## How to complete this task
An exact transcription of every entry is required. Images are not part of it.

## Items from a data source
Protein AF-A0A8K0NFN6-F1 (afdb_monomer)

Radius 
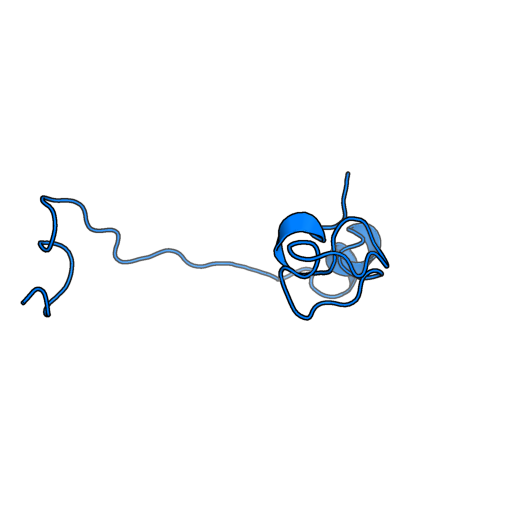of gyration: 17.45 Å; Cα contacts (8 Å, |Δi|>4): 58; chains: 1; bounding box: 38×17×47 Å

Sequence (63 aa):
HNSNMLWLDSTYPAKSRKRGTKRGSCAPSSGSPSDIEKTAPDSAVVFSNIKFGPIGSTFSGGK

Structure (mmCIF, N/CA/C/O backbone):
data_AF-A0A8K0NFN6-F1
#
_entry.id   AF-A0A8K0NFN6-F1
#
loop_
_atom_site.group_PDB
_atom_site.id
_atom_site.type_symbol
_atom_site.label_atom_id
_atom_site.label_alt_id
_atom_site.label_comp_id
_atom_site.label_asym_id
_atom_site.label_entity_id
_atom_site.label_seq_id
_atom_site.pdbx_PDB_ins_code
_atom_site.Cartn_x
_atom_site.Cartn_y
_atom_site.Cartn_z
_atom_site.occupancy
_atom_site.B_iso_or_equiv
_atom_site.auth_seq_id
_atom_site.auth_comp_id
_atom_site.auth_asym_id
_atom_site.auth_atom_id
_atom_site.pdbx_PDB_model_num
ATOM 1 N N . HIS A 1 1 ? 3.035 9.715 -11.699 1.00 76.31 1 HIS A N 1
ATOM 2 C CA . HIS A 1 1 ? 4.356 9.219 -12.138 1.00 76.31 1 HIS A CA 1
ATOM 3 C C . HIS A 1 1 ? 5.467 10.103 -11.567 1.00 76.31 1 HIS A C 1
AT
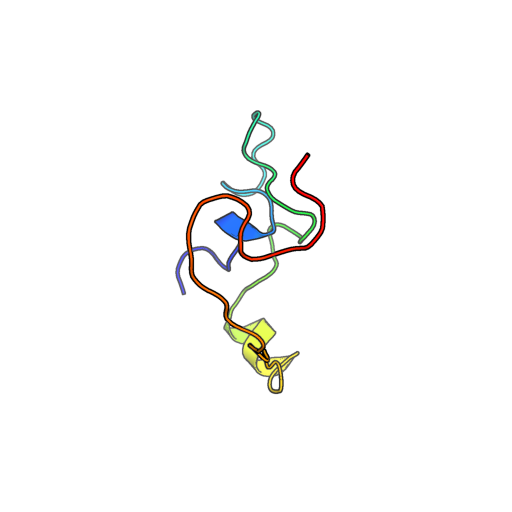OM 5 O O . HIS A 1 1 ? 5.847 11.068 -12.208 1.00 76.31 1 HIS A O 1
ATOM 11 N N . ASN A 1 2 ? 5.926 9.865 -10.333 1.00 94.06 2 ASN A N 1
ATOM 12 C CA . ASN A 1 2 ? 6.992 10.688 -9.730 1.00 94.06 2 ASN A CA 1
ATOM 13 C C . ASN A 1 2 ? 8.092 9.818 -9.109 1.00 94.06 2 ASN A C 1
ATOM 15 O O . ASN A 1 2 ? 9.229 9.867 -9.553 1.00 94.06 2 ASN A O 1
ATOM 19 N N . SER A 1 3 ? 7.735 8.993 -8.121 1.00 94.94 3 SER A N 1
ATOM 20 C CA . SER A 1 3 ? 8.700 8.189 -7.354 1.00 94.94 3 SER A CA 1
ATOM 21 C C . SER A 1 3 ? 8.319 6.710 -7.270 1.00 94.94 3 SER A C 1
ATOM 23 O O . SER A 1 3 ? 8.737 6.044 -6.333 1.00 94.94 3 SER A O 1
ATOM 25 N N . ASN A 1 4 ? 7.493 6.206 -8.197 1.00 97.25 4 ASN A N 1
ATOM 26 C CA . ASN A 1 4 ? 7.144 4.782 -8.335 1.00 97.25 4 ASN
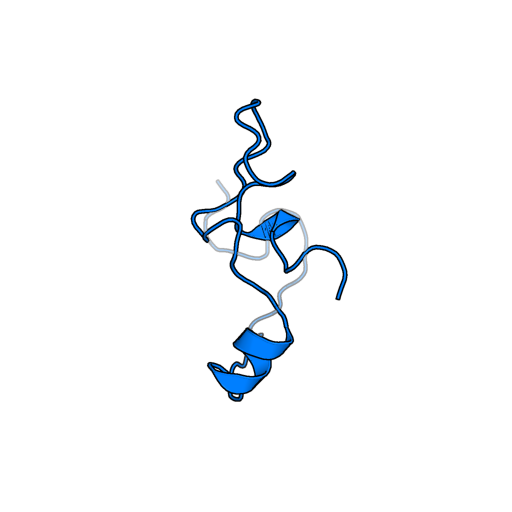 A CA 1
ATOM 27 C C . ASN A 1 4 ? 6.710 4.086 -7.027 1.00 97.25 4 ASN A C 1
ATOM 29 O O . ASN A 1 4 ? 7.065 2.945 -6.780 1.00 97.25 4 ASN A O 1
ATOM 33 N N . MET A 1 5 ? 6.012 4.811 -6.143 1.00 97.31 5 MET A N 1
ATOM 34 C CA . MET A 1 5 ? 5.638 4.360 -4.791 1.00 97.31 5 MET A CA 1
ATOM 35 C C . MET A 1 5 ? 6.809 3.949 -3.868 1.00 97.31 5 MET A C 1
ATOM 37 O O . MET A 1 5 ? 6.592 3.559 -2.724 1.00 97.31 5 MET A O 1
ATOM 41 N N . LEU A 1 6 ? 8.064 4.167 -4.280 1.00 97.69 6 LEU A N 1
ATOM 42 C CA . LEU A 1 6 ? 9.257 3.745 -3.537 1.00 97.69 6 LEU A CA 1
ATOM 43 C C . LEU A 1 6 ? 9.368 4.390 -2.149 1.00 97.69 6 LEU A C 1
ATOM 45 O O . LEU A 1 6 ? 9.986 3.833 -1.242 1.00 97.69 6 LEU A O 1
ATOM 49 N N . TRP A 1 7 ? 8.785 5.579 -1.984 1.00 97.25 7 TRP A N 1
ATOM 50 C CA . TRP A 1 7 ? 8.717 6.300 -0.714 1.00 97.25 7 TRP A CA 1
ATOM 51 C C . TRP A 1 7 ? 7.800 5.626 0.315 1.00 97.25 7 TRP A C 1
ATOM 53 O O . TRP A 1 7 ? 7.873 5.985 1.487 1.00 97.25 7 TRP A O 1
ATOM 63 N N . LEU A 1 8 ? 6.950 4.686 -0.098 1.00 97.44 8 LEU A N 1
ATOM 64 C CA . LEU A 1 8 ? 6.037 3.958 0.775 1.00 97.44 8 LEU A CA 1
ATOM 65 C C . LEU A 1 8 ? 6.543 2.536 1.038 1.00 97.44 8 LEU A C 1
ATOM 67 O O . LEU A 1 8 ? 6.655 2.146 2.196 1.00 97.44 8 LEU A O 1
ATOM 71 N N . ASP A 1 9 ? 6.890 1.784 -0.011 1.00 97.69 9 ASP A N 1
ATOM 72 C CA . ASP A 1 9 ? 7.073 0.325 0.076 1.00 97.69 9 ASP A CA 1
ATOM 73 C C . ASP A 1 9 ? 8.481 -0.188 -0.279 1.00 97.69 9 ASP A C 1
ATOM 75 O O . ASP A 1 9 ? 8.738 -1.394 -0.220 1.00 97.69 9 ASP A O 1
ATOM 79 N N . SER A 1 10 ? 9.423 0.702 -0.600 1.00 97.25 10 SER A N 1
ATOM 80 C CA . SER A 1 10 ? 10.769 0.331 -1.046 1.00 97.25 10 SER A CA 1
ATOM 81 C C . SER A 1 10 ? 11.861 1.081 -0.271 1.00 97.25 10 SER A C 1
ATOM 83 O O . SER A 1 10 ? 11.685 1.488 0.880 1.00 97.25 10 SER A O 1
ATOM 85 N N . THR A 1 11 ? 13.049 1.205 -0.865 1.00 97.31 11 THR A N 1
ATOM 86 C CA . THR A 1 11 ? 14.141 2.043 -0.374 1.00 97.31 11 THR A CA 1
ATOM 87 C C . THR A 1 11 ? 14.142 3.372 -1.121 1.00 97.31 11 THR A C 1
ATOM 89 O O . THR A 1 11 ? 14.364 3.389 -2.331 1.00 97.31 11 THR A O 1
ATOM 92 N N . TYR A 1 12 ? 13.955 4.482 -0.403 1.00 96.94 12 TYR A N 1
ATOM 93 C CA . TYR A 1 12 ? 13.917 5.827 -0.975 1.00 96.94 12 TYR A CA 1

## Written response
Protein AF-A0A8K0NFN6-F1 (afdb_monomer)

Radius 
of gyration: 17.45 Å; Cα contacts (8 Å, |Δi|>4): 58; chains: 1; bounding box: 38×17×47 Å

Sequence (63 aa):
HNSNMLWLDSTYPAKSRKRGTKRGSCAPSSGSPSDIEKTAPDSAVVFSNIKFGPIGSTFSGGK

Structure (mmCIF, N/CA/C/O backbone):
data_AF-A0A8K0NFN6-F1
#
_entry.id   AF-A0A8K0NFN6-F1
#
loop_
_atom_site.group_PDB
_atom_site.id
_atom_site.type_symbol
_atom_site.label_atom_id
_atom_site.label_alt_id
_atom_site.label_comp_id
_atom_site.label_asym_id
_atom_site.label_entity_id
_atom_site.label_seq_id
_atom_site.pdbx_PDB_ins_code
_atom_site.Cartn_x
_atom_site.Cartn_y
_atom_site.Cartn_z
_atom_site.occupancy
_atom_site.B_iso_or_equiv
_atom_site.auth_seq_id
_atom_site.auth_comp_id
_atom_site.auth_asym_id
_atom_site.auth_atom_id
_atom_site.pdbx_PDB_model_num
ATOM 1 N N . HIS A 1 1 ? 3.035 9.715 -11.699 1.00 76.31 1 HIS A N 1
ATOM 2 C CA . HIS A 1 1 ? 4.356 9.219 -12.138 1.00 76.31 1 HIS A CA 1
ATOM 3 C C . HIS A 1 1 ? 5.467 10.103 -11.567 1.00 76.31 1 HIS A C 1
AT
OM 5 O O . HIS A 1 1 ? 5.847 11.068 -12.208 1.00 76.31 1 HIS A O 1
ATOM 11 N N . ASN A 1 2 ? 5.926 9.865 -10.333 1.00 94.06 2 ASN A N 1
ATOM 12 C CA . ASN A 1 2 ? 6.992 10.688 -9.730 1.00 94.06 2 ASN A CA 1
ATOM 13 C C . ASN A 1 2 ? 8.092 9.818 -9.109 1.00 94.06 2 ASN A C 1
ATOM 15 O O . ASN A 1 2 ? 9.229 9.867 -9.553 1.00 94.06 2 ASN A O 1
ATOM 19 N N . SER A 1 3 ? 7.735 8.993 -8.121 1.00 94.94 3 SER A N 1
ATOM 20 C CA . SER A 1 3 ? 8.700 8.189 -7.354 1.00 94.94 3 SER A CA 1
ATOM 21 C C . SER A 1 3 ? 8.319 6.710 -7.270 1.00 94.94 3 SER A C 1
ATOM 23 O O . SER A 1 3 ? 8.737 6.044 -6.333 1.00 94.94 3 SER A O 1
ATOM 25 N N . ASN A 1 4 ? 7.493 6.206 -8.197 1.00 97.25 4 ASN A N 1
ATOM 26 C CA . ASN A 1 4 ? 7.144 4.782 -8.335 1.00 97.25 4 ASN
 A CA 1
ATOM 27 C C . ASN A 1 4 ? 6.710 4.086 -7.027 1.00 97.25 4 ASN A C 1
ATOM 29 O O . ASN A 1 4 ? 7.065 2.945 -6.780 1.00 97.25 4 ASN A O 1
ATOM 33 N N . MET A 1 5 ? 6.012 4.811 -6.143 1.00 97.31 5 MET A N 1
ATOM 34 C CA . MET A 1 5 ? 5.638 4.360 -4.791 1.00 97.31 5 MET A CA 1
ATOM 35 C C . MET A 1 5 ? 6.809 3.949 -3.868 1.00 97.31 5 MET A C 1
ATOM 37 O O . MET A 1 5 ? 6.592 3.559 -2.724 1.00 97.31 5 MET A O 1
ATOM 41 N N . LEU A 1 6 ? 8.064 4.167 -4.280 1.00 97.69 6 LEU A N 1
ATOM 42 C CA . LEU A 1 6 ? 9.257 3.745 -3.537 1.00 97.69 6 LEU A CA 1
ATOM 43 C C . LEU A 1 6 ? 9.368 4.390 -2.149 1.00 97.69 6 LEU A C 1
ATOM 45 O O . LEU A 1 6 ? 9.986 3.833 -1.242 1.00 97.69 6 LEU A O 1
ATOM 49 N N . TRP A 1 7 ? 8.785 5.579 -1.984 1.00 97.25 7 TRP A N 1
ATOM 50 C CA . TRP A 1 7 ? 8.717 6.300 -0.714 1.00 97.25 7 TRP A CA 1
ATOM 51 C C . TRP A 1 7 ? 7.800 5.626 0.315 1.00 97.25 7 TRP A C 1
ATOM 53 O O . TRP A 1 7 ? 7.873 5.985 1.487 1.00 97.25 7 TRP A O 1
ATOM 63 N N . LEU A 1 8 ? 6.950 4.686 -0.098 1.00 97.44 8 LEU A N 1
ATOM 64 C CA . LEU A 1 8 ? 6.037 3.958 0.775 1.00 97.44 8 LEU A CA 1
ATOM 65 C C . LEU A 1 8 ? 6.543 2.536 1.038 1.00 97.44 8 LEU A C 1
ATOM 67 O O . LEU A 1 8 ? 6.655 2.146 2.196 1.00 97.44 8 LEU A O 1
ATOM 71 N N . ASP A 1 9 ? 6.890 1.784 -0.011 1.00 97.69 9 ASP A N 1
ATOM 72 C CA . ASP A 1 9 ? 7.073 0.325 0.076 1.00 97.69 9 ASP A CA 1
ATOM 73 C C . ASP A 1 9 ? 8.481 -0.188 -0.279 1.00 97.69 9 ASP A C 1
ATOM 75 O O . ASP A 1 9 ? 8.738 -1.394 -0.220 1.00 97.69 9 ASP A O 1
ATOM 79 N N . SER A 1 10 ? 9.423 0.702 -0.600 1.00 97.25 10 SER A N 1
ATOM 80 C CA . SER A 1 10 ? 10.769 0.331 -1.046 1.00 97.25 10 SER A CA 1
ATOM 81 C C . SER A 1 10 ? 11.861 1.081 -0.271 1.00 97.25 10 SER A C 1
ATOM 83 O O . SER A 1 10 ? 11.685 1.488 0.880 1.00 97.25 10 SER A O 1
ATOM 85 N N . THR A 1 11 ? 13.049 1.205 -0.865 1.00 97.31 11 THR A N 1
ATOM 86 C CA . THR A 1 11 ? 14.141 2.043 -0.374 1.00 97.31 11 THR A CA 1
ATOM 87 C C . THR A 1 11 ? 14.142 3.372 -1.121 1.00 97.31 11 THR A C 1
ATOM 89 O O . THR A 1 11 ? 14.364 3.389 -2.331 1.00 97.31 11 THR A O 1
ATOM 92 N N . TYR A 1 12 ? 13.955 4.482 -0.403 1.00 96.94 12 TYR A N 1
ATOM 93 C CA . TYR A 1 12 ? 13.917 5.827 -0.975 1.00 96.94 12 TYR A CA 1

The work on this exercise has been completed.